ANALYZING SYSTEM

Abstract

The purpose of the present invention is to provide a multi-coordinated analyzing device that makes it possible to readily observe the same visual field by using a plurality of different kinds of analyzing device and in which observation results for the same visual field are recorded collectively. An analyzing system according to the present invention includes: a first analyzing unit that obtains first observation data by analyzing a sample and that also obtains position information about the analyzed sample; a position setting unit that performs position alignment of the sample on the basis of the position information obtained by the first analyzing unit; and a second analyzing unit that obtains second observation data by analyzing, by using a method different from the method used by the first analyzing unit, the sample placed at the position aligned by the position setting unit (see FIG. 1).

Description

TECHNICAL FIELD

The present invention relates to an analyzing system that analyzes the same sample by a plurality of methods.

BACKGROUND ART

In development of high-performance materials, a need to grasp micro surface phenomena is increasing, and it is necessary to obtain a plurality of different kinds of information by using a plurality of analyzing devices. However, an analyzing region is usually a region smaller than 100 μm square, and it is difficult to find and analyze the same position with a different analyzing device for the same sample. Accordingly, it takes a long time to set an analyzing position. Further, observation results acquired by different analyzing devices are stored in the respective analyzing devices, and observation results of the plurality of analyzing devices for the same sample need to be collected from the analyzing devices.

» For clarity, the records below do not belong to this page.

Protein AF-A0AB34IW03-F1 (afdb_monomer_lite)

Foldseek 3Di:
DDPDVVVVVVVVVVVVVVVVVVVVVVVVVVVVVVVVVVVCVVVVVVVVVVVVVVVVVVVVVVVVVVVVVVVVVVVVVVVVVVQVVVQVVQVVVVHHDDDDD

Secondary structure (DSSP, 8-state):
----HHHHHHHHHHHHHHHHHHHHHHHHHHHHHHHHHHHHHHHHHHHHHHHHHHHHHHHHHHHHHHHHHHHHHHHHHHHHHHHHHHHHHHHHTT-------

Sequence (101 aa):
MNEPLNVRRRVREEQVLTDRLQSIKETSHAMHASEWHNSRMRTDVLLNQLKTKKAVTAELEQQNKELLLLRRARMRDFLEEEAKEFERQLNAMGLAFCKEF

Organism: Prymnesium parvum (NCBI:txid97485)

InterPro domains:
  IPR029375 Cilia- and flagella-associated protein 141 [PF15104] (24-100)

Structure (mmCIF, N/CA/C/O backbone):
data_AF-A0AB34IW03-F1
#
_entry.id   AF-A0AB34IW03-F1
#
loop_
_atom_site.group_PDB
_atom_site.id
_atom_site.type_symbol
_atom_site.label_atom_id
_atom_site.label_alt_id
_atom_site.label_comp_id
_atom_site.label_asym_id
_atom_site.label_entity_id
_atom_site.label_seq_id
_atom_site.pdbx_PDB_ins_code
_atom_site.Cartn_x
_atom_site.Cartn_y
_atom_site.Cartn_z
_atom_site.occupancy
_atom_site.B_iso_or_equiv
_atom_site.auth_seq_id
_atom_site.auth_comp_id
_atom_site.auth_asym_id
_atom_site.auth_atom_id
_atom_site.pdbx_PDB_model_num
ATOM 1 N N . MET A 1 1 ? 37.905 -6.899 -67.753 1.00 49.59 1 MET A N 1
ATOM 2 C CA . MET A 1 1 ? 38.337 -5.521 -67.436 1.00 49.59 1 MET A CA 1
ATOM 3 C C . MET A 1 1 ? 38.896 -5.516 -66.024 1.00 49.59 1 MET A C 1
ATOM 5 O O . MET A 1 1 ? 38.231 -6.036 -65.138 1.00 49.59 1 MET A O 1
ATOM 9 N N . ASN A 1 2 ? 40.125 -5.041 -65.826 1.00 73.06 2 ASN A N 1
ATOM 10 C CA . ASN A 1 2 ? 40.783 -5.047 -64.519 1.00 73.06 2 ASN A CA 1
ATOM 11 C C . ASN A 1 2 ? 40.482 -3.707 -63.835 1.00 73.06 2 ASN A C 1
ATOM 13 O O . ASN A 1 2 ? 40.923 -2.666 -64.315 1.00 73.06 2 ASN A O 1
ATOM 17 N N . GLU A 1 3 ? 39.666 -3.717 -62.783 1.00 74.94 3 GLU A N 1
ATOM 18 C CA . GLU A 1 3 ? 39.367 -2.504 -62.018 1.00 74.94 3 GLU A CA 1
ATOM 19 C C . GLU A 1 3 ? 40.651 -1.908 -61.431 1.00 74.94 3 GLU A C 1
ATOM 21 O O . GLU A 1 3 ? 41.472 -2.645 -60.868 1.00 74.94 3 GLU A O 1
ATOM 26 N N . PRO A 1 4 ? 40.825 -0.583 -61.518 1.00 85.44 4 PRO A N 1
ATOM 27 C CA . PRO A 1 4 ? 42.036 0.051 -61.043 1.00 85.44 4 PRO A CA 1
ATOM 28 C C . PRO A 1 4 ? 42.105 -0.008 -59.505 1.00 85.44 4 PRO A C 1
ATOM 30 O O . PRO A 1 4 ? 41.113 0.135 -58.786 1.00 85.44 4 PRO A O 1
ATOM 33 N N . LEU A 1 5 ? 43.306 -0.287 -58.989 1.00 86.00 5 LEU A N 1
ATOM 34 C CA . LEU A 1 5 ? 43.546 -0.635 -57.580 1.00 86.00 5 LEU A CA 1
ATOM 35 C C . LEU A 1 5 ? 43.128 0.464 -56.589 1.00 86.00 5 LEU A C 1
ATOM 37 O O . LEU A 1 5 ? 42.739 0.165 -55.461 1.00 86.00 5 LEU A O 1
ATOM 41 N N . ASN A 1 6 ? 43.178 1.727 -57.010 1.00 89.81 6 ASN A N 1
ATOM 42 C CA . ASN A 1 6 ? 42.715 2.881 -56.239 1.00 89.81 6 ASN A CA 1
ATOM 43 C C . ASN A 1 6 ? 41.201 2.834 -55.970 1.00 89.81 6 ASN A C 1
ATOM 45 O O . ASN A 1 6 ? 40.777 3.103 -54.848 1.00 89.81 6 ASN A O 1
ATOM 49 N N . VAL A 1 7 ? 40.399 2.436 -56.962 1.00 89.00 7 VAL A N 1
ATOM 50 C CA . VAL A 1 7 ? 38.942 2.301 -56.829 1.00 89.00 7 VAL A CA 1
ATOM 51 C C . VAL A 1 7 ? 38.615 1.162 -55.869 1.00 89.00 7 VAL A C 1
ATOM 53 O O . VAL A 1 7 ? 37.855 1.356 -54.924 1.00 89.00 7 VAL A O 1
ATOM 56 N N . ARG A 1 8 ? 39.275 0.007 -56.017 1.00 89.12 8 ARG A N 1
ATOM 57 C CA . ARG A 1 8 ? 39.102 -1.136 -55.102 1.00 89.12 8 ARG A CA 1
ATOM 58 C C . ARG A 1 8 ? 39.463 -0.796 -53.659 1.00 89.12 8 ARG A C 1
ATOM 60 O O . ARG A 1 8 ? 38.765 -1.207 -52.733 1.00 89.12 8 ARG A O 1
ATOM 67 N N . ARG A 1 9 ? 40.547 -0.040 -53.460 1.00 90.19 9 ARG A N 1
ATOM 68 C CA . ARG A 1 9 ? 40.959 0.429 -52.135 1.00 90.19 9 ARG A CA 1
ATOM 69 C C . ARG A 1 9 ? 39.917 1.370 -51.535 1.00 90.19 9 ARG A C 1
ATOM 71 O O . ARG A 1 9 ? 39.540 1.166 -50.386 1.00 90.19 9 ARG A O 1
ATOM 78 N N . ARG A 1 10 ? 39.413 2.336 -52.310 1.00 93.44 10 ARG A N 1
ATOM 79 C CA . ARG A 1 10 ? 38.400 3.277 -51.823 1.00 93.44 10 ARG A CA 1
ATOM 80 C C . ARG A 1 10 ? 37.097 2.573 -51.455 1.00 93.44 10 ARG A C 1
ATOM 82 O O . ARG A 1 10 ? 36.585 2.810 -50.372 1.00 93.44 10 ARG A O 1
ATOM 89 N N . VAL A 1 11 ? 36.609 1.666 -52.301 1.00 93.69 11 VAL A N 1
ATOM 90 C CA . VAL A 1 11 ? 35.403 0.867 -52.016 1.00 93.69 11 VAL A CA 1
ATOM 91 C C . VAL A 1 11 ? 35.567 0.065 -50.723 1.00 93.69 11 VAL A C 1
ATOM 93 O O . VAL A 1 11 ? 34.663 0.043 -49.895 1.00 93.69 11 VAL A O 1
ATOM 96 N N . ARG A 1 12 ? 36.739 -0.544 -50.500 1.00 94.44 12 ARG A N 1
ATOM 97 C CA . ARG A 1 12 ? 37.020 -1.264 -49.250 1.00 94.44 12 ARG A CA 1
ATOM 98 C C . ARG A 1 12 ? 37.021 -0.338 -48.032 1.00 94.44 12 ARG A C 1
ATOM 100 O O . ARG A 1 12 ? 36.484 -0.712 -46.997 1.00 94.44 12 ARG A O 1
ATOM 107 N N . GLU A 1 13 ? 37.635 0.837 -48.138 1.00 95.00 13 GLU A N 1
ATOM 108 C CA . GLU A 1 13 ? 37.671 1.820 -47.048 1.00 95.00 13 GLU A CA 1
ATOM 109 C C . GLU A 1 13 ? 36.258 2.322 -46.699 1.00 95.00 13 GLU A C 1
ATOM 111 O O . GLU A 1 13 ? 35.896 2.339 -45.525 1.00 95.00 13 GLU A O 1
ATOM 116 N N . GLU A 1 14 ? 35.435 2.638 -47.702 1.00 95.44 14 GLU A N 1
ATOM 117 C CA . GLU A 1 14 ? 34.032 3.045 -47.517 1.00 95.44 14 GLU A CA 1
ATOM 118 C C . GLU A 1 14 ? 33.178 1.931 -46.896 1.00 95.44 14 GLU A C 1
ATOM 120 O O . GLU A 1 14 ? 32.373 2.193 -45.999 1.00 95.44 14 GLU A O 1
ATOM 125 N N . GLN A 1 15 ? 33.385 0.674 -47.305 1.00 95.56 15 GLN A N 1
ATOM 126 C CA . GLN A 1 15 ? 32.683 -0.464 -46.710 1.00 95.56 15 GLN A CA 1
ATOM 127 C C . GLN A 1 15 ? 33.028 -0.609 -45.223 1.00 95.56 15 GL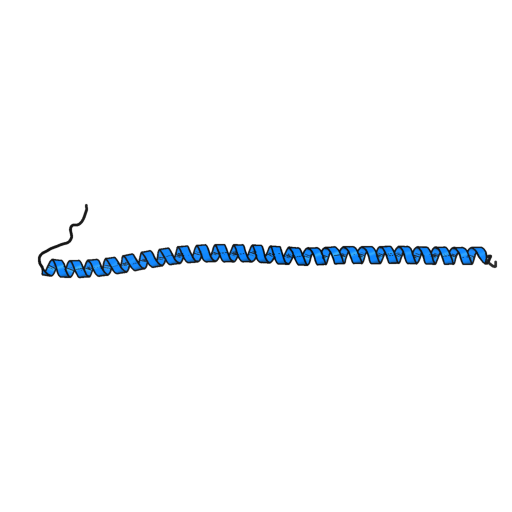N A C 1
ATOM 129 O O . GLN A 1 15 ? 32.131 -0.692 -44.391 1.00 95.56 15 GLN A O 1
ATOM 134 N N . VAL A 1 16 ? 34.315 -0.540 -44.865 1.00 96.38 16 VAL A N 1
ATOM 135 C CA . VAL A 1 16 ? 34.758 -0.628 -43.462 1.00 96.38 16 VAL A CA 1
ATOM 136 C C . VAL A 1 16 ? 34.171 0.502 -42.613 1.00 96.38 16 VAL A C 1
ATOM 138 O O . VAL A 1 16 ? 33.800 0.277 -41.460 1.00 96.38 16 VAL A O 1
ATOM 141 N N . LEU A 1 17 ? 34.095 1.722 -43.150 1.00 96.31 17 LEU A N 1
ATOM 142 C CA . LEU A 1 17 ? 33.467 2.845 -42.452 1.00 96.31 17 LEU A CA 1
ATOM 143 C C . LEU A 1 17 ? 31.966 2.614 -42.259 1.00 96.31 17 LEU A C 1
ATOM 145 O O . LEU A 1 17 ? 31.458 2.830 -41.159 1.00 96.31 17 LEU A O 1
ATOM 149 N N . THR A 1 18 ? 31.281 2.128 -43.291 1.00 96.50 18 THR A N 1
ATOM 150 C CA . THR A 1 18 ? 29.844 1.830 -43.244 1.00 96.50 18 THR A CA 1
ATOM 151 C C . THR A 1 18 ? 29.534 0.747 -42.211 1.00 96.50 18 THR A C 1
ATOM 153 O O . THR A 1 18 ? 28.678 0.954 -41.350 1.00 96.50 18 THR A O 1
ATOM 156 N N . ASP A 1 19 ? 30.289 -0.353 -42.216 1.00 96.75 19 ASP A N 1
ATOM 157 C CA . ASP A 1 19 ? 30.127 -1.460 -41.267 1.00 96.75 19 ASP A CA 1
ATOM 158 C C . ASP A 1 19 ? 30.327 -0.985 -39.819 1.00 96.75 19 ASP A C 1
ATOM 160 O O . ASP A 1 19 ? 29.573 -1.343 -38.910 1.00 96.75 19 ASP A O 1
ATOM 164 N N . ARG A 1 20 ? 31.320 -0.115 -39.593 1.00 96.38 20 ARG A N 1
ATOM 165 C CA . ARG A 1 20 ? 31.573 0.482 -38.273 1.00 96.38 20 ARG A CA 1
ATOM 166 C C . ARG A 1 20 ? 30.437 1.391 -37.828 1.00 96.3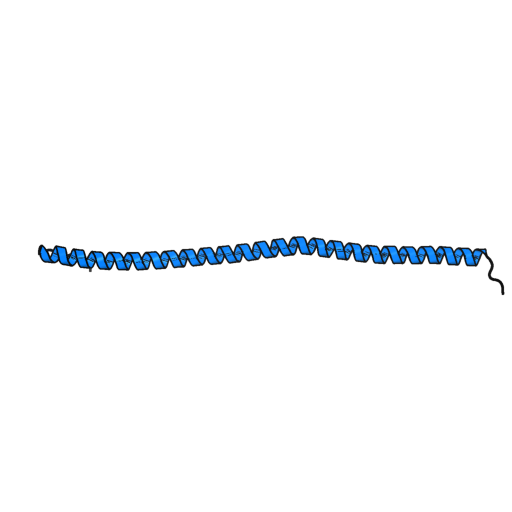8 20 ARG A C 1
ATOM 168 O O . ARG A 1 20 ? 30.029 1.310 -36.674 1.00 96.38 20 ARG A O 1
ATOM 175 N N . LEU A 1 21 ? 29.923 2.245 -38.712 1.00 96.88 21 LEU A N 1
ATOM 176 C CA . LEU A 1 21 ? 28.800 3.129 -38.390 1.00 96.88 21 LEU A CA 1
ATOM 177 C C . LEU A 1 21 ? 27.544 2.328 -38.042 1.00 96.88 21 LEU A C 1
ATOM 179 O O . LEU A 1 21 ? 26.845 2.670 -37.087 1.00 96.88 21 LEU A O 1
ATOM 183 N N . GLN A 1 22 ? 27.289 1.241 -38.769 1.00 96.69 22 GLN A N 1
ATOM 184 C CA . GLN A 1 22 ? 26.185 0.343 -38.466 1.00 96.69 22 GLN A CA 1
ATOM 185 C C . GLN A 1 22 ? 26.366 -0.326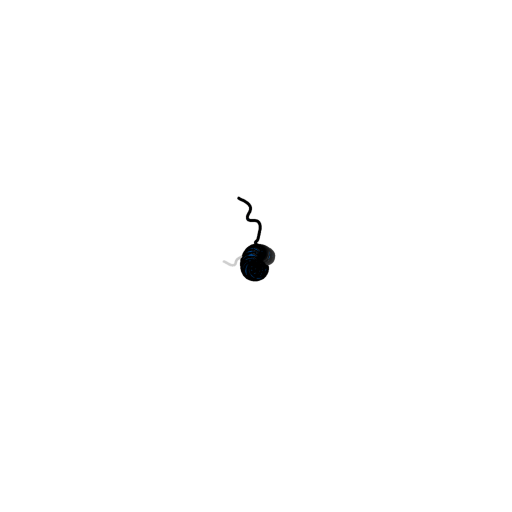 -37.097 1.00 96.69 22 GLN A C 1
ATOM 187 O O . GLN A 1 22 ? 25.455 -0.276 -36.273 1.00 96.69 22 GLN A O 1
ATOM 192 N N . SER A 1 23 ? 27.558 -0.850 -36.805 1.00 96.81 23 SER A N 1
ATOM 193 C CA . SER A 1 23 ? 27.866 -1.448 -35.500 1.00 96.81 23 SER A CA 1
ATOM 194 C C . SER A 1 23 ? 27.731 -0.446 -34.342 1.00 96.81 23 SER A C 1
ATOM 196 O O . SER A 1 23 ? 27.149 -0.764 -33.302 1.00 96.81 23 SER A O 1
ATOM 198 N N . ILE A 1 24 ? 28.192 0.798 -34.517 1.00 96.94 24 ILE A N 1
ATOM 199 C CA . ILE A 1 24 ? 28.019 1.876 -33.526 1.00 96.94 24 ILE A CA 1
ATOM 200 C C . ILE A 1 24 ? 26.533 2.165 -33.291 1.00 96.94 24 ILE A C 1
ATOM 202 O O . ILE A 1 24 ? 26.100 2.332 -32.152 1.00 96.94 24 ILE A O 1
ATOM 206 N N . LYS A 1 25 ? 25.727 2.201 -34.354 1.00 96.94 25 LYS A N 1
ATOM 207 C CA . LYS A 1 25 ? 24.285 2.422 -34.236 1.00 96.94 25 LYS A CA 1
ATOM 208 C C . LYS A 1 25 ? 23.603 1.289 -33.465 1.00 96.94 25 LYS A C 1
ATOM 210 O O . LYS A 1 25 ? 22.812 1.550 -32.562 1.00 96.94 25 LYS A O 1
ATOM 215 N N . GLU A 1 26 ? 23.917 0.041 -33.797 1.00 96.44 26 GLU A N 1
ATOM 216 C CA . GLU A 1 26 ? 23.352 -1.142 -33.137 1.00 96.44 26 GLU A CA 1
ATOM 217 C C . GLU A 1 26 ? 23.723 -1.191 -31.649 1.00 96.44 26 GLU A C 1
ATOM 219 O O . GLU A 1 26 ? 22.855 -1.367 -30.791 1.00 96.44 26 GLU A O 1
ATOM 224 N N . THR A 1 27 ? 24.995 -0.948 -31.327 1.00 96.69 27 THR A N 1
ATOM 225 C CA . THR A 1 27 ? 25.470 -0.883 -29.937 1.00 96.69 27 THR A CA 1
ATOM 226 C C . THR A 1 27 ? 24.839 0.270 -29.162 1.00 96.69 27 THR A C 1
ATOM 228 O O . THR A 1 27 ? 24.397 0.061 -28.034 1.00 96.69 27 THR A O 1
ATOM 231 N N . SER A 1 28 ? 24.704 1.456 -29.761 1.00 97.06 28 SER A N 1
ATOM 232 C CA . SER A 1 28 ? 24.021 2.597 -29.137 1.00 97.06 28 SER A CA 1
ATOM 233 C C . SER A 1 28 ? 22.557 2.282 -28.810 1.00 97.06 28 SER A C 1
ATOM 235 O O . SER A 1 28 ? 22.105 2.551 -27.696 1.00 97.06 28 SER A O 1
ATOM 237 N N . HIS A 1 29 ? 21.823 1.641 -29.725 1.00 96.62 29 HIS A N 1
ATOM 238 C CA . HIS A 1 29 ? 20.450 1.209 -29.453 1.00 96.62 29 HIS A CA 1
ATOM 239 C C . HIS A 1 29 ? 20.376 0.205 -28.296 1.00 96.62 29 HIS A C 1
ATOM 241 O O . HIS A 1 29 ? 19.525 0.348 -27.415 1.00 96.62 29 HIS A O 1
ATOM 247 N N . ALA A 1 30 ? 21.280 -0.778 -28.263 1.00 96.25 30 ALA A N 1
ATOM 248 C CA . ALA A 1 30 ? 21.345 -1.752 -27.176 1.00 96.25 30 ALA A CA 1
ATOM 249 C C . ALA A 1 30 ? 21.679 -1.093 -25.825 1.00 96.25 30 ALA A C 1
ATOM 251 O O . ALA A 1 30 ? 21.069 -1.428 -24.807 1.00 96.25 30 ALA A O 1
ATOM 252 N N . MET A 1 31 ? 22.598 -0.121 -25.810 1.00 97.12 31 MET A N 1
ATOM 253 C CA . MET A 1 31 ? 22.943 0.641 -24.609 1.00 97.12 31 MET A CA 1
ATOM 254 C C . MET A 1 31 ? 21.739 1.411 -24.067 1.00 97.12 31 MET A C 1
ATOM 256 O O . MET A 1 31 ? 21.409 1.259 -22.893 1.00 97.12 31 MET A O 1
ATOM 260 N N . HIS A 1 32 ? 21.024 2.154 -24.913 1.00 96.75 32 HIS A N 1
ATOM 261 C CA . HIS A 1 32 ? 19.843 2.904 -24.479 1.00 96.75 32 HIS A CA 1
ATOM 262 C C . HIS A 1 32 ? 18.718 2.003 -23.962 1.00 96.75 32 HIS A C 1
ATOM 264 O O . HIS A 1 32 ? 18.077 2.323 -22.959 1.00 96.75 32 HIS A O 1
ATOM 270 N N . ALA A 1 33 ? 18.493 0.851 -24.599 1.00 96.06 33 ALA A N 1
ATOM 271 C CA . ALA A 1 33 ? 17.530 -0.128 -24.104 1.00 96.06 33 ALA A CA 1
ATOM 272 C C . ALA A 1 33 ? 17.928 -0.657 -22.713 1.00 96.06 33 ALA A C 1
ATOM 274 O O . ALA A 1 33 ? 17.089 -0.732 -21.814 1.00 96.06 33 ALA A O 1
ATOM 275 N N . SER A 1 34 ? 19.213 -0.966 -22.512 1.00 96.56 34 SER A N 1
ATOM 276 C CA . SER A 1 34 ? 19.749 -1.409 -21.221 1.00 96.56 34 SER A CA 1
ATOM 277 C C . SER A 1 34 ? 19.604 -0.335 -20.137 1.00 96.56 34 SER A C 1
ATOM 279 O O . SER A 1 34 ? 19.119 -0.614 -19.039 1.00 96.56 34 SER A O 1
ATOM 281 N N . GLU A 1 35 ? 19.940 0.918 -20.446 1.00 96.38 35 GLU A N 1
ATOM 282 C CA . GLU A 1 35 ? 19.764 2.059 -19.541 1.00 96.38 35 GLU A CA 1
ATOM 283 C C . GLU A 1 35 ? 18.302 2.237 -19.127 1.00 96.38 35 GLU A C 1
ATOM 285 O O . GLU A 1 35 ? 18.007 2.408 -17.939 1.00 96.38 35 GLU A O 1
ATOM 290 N N . TRP A 1 36 ? 17.377 2.144 -20.085 1.00 95.81 36 TRP A N 1
ATOM 291 C CA . TRP A 1 36 ? 15.948 2.232 -19.808 1.00 95.81 36 TRP A CA 1
ATOM 292 C C . TRP A 1 36 ? 15.472 1.088 -18.911 1.00 95.81 36 TRP A C 1
ATOM 294 O O . TRP A 1 36 ? 14.795 1.342 -17.912 1.00 95.81 36 TRP A O 1
ATOM 304 N N . HIS A 1 37 ? 15.872 -0.153 -19.200 1.00 95.69 37 HIS A N 1
ATOM 305 C CA . HIS A 1 37 ? 15.542 -1.304 -18.360 1.00 95.69 37 HIS A CA 1
ATOM 306 C C . HIS A 1 37 ? 16.085 -1.147 -16.937 1.00 95.69 37 HIS A C 1
ATOM 308 O O . HIS A 1 37 ? 15.346 -1.362 -15.977 1.00 95.69 37 HIS A O 1
ATOM 314 N N . ASN A 1 38 ? 17.330 -0.699 -16.778 1.00 94.50 38 ASN A N 1
ATOM 315 C CA . ASN A 1 38 ? 17.930 -0.455 -15.466 1.00 94.50 38 ASN A CA 1
ATOM 316 C C . ASN A 1 38 ? 17.218 0.669 -14.705 1.00 94.50 38 ASN A C 1
ATOM 318 O O . ASN A 1 38 ? 16.985 0.567 -13.498 1.00 94.50 38 ASN A O 1
ATOM 322 N N . SER A 1 39 ? 16.850 1.747 -15.398 1.00 93.88 39 SER A N 1
ATOM 323 C CA . SER A 1 39 ? 16.061 2.833 -14.815 1.00 93.88 39 SER A CA 1
ATOM 324 C C . SER A 1 39 ? 14.709 2.319 -14.323 1.00 93.88 39 SER A C 1
ATOM 326 O O . SER A 1 39 ? 14.365 2.504 -13.154 1.00 93.88 39 SER A O 1
ATOM 328 N N . ARG A 1 40 ? 14.005 1.570 -15.176 1.00 94.44 40 ARG A N 1
ATOM 329 C CA . ARG A 1 40 ? 12.703 0.986 -14.871 1.00 94.44 40 ARG A CA 1
ATOM 330 C C . ARG A 1 40 ? 12.755 0.012 -13.698 1.00 94.44 40 ARG A C 1
ATOM 332 O O . ARG A 1 40 ? 11.908 0.089 -12.818 1.00 94.44 40 ARG A O 1
ATOM 339 N N . MET A 1 41 ? 13.756 -0.865 -13.637 1.00 92.25 41 MET A N 1
ATOM 340 C CA . MET A 1 41 ? 13.916 -1.804 -12.520 1.00 92.25 41 MET A CA 1
ATOM 341 C C . MET A 1 41 ? 14.072 -1.076 -11.182 1.00 92.25 41 MET A C 1
ATOM 343 O O . MET A 1 41 ? 13.486 -1.488 -10.183 1.00 92.25 41 MET A O 1
ATOM 347 N N . ARG A 1 42 ? 14.798 0.048 -11.156 1.00 89.38 42 ARG A N 1
ATOM 348 C CA . ARG A 1 42 ? 14.929 0.868 -9.941 1.00 89.38 42 ARG A CA 1
ATOM 349 C C . ARG A 1 42 ? 13.602 1.514 -9.545 1.00 89.38 42 ARG A C 1
ATOM 351 O O . ARG A 1 42 ? 13.236 1.483 -8.371 1.00 89.38 42 ARG A O 1
ATOM 358 N N . THR A 1 43 ? 12.875 2.087 -10.503 1.00 91.69 43 THR A N 1
ATOM 359 C CA . THR A 1 43 ? 11.610 2.779 -10.219 1.00 91.69 43 THR A CA 1
ATOM 360 C C . THR A 1 43 ? 10.477 1.819 -9.870 1.00 91.69 43 THR A C 1
ATOM 362 O O . THR A 1 43 ? 9.733 2.085 -8.929 1.00 91.69 43 THR A O 1
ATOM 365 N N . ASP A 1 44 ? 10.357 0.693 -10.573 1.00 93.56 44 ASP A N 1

PTL 1 describes a method of inspecting the same place each time by using an ultrasonic flaw inspection device, in which an RFID tag that stores information and past results necessary for inspecting the same place is provided on an object to be inspected.

PTL 2 describes a technique in which an alignment mark is applied to a sample holder to keep the height of a sample constant, so as to easily and quickly observe and analyze the same visual field by different analyzing devices.

PRIOR ART LITERATURE

Patent Literature

PTL 1: JP-A-2007-187574

PTL 2: JP-A-2017-501204

SUMMARY OF INVENTION

Technical Problem

In PTL 1, a tag that stores an inspection position or a past inspection result is provided on the object to be inspected so that the observation position can be easily specified and the past inspection result can be referred to immediately. However, only inspection by the ultrasonic flaw inspection device is performed, and observation by different kinds of devices may be not supported.

PTL 2 describes a sample holder for observation of the same visual field by different observation devices so that the same visual field can be easily observed. However, storage of observation data is not specifically considered. When a plurality of samples are observed or a plurality of visual fields of the same sample are observed, data of the same visual field may have to be searched and collected from data stored in respective observation devices.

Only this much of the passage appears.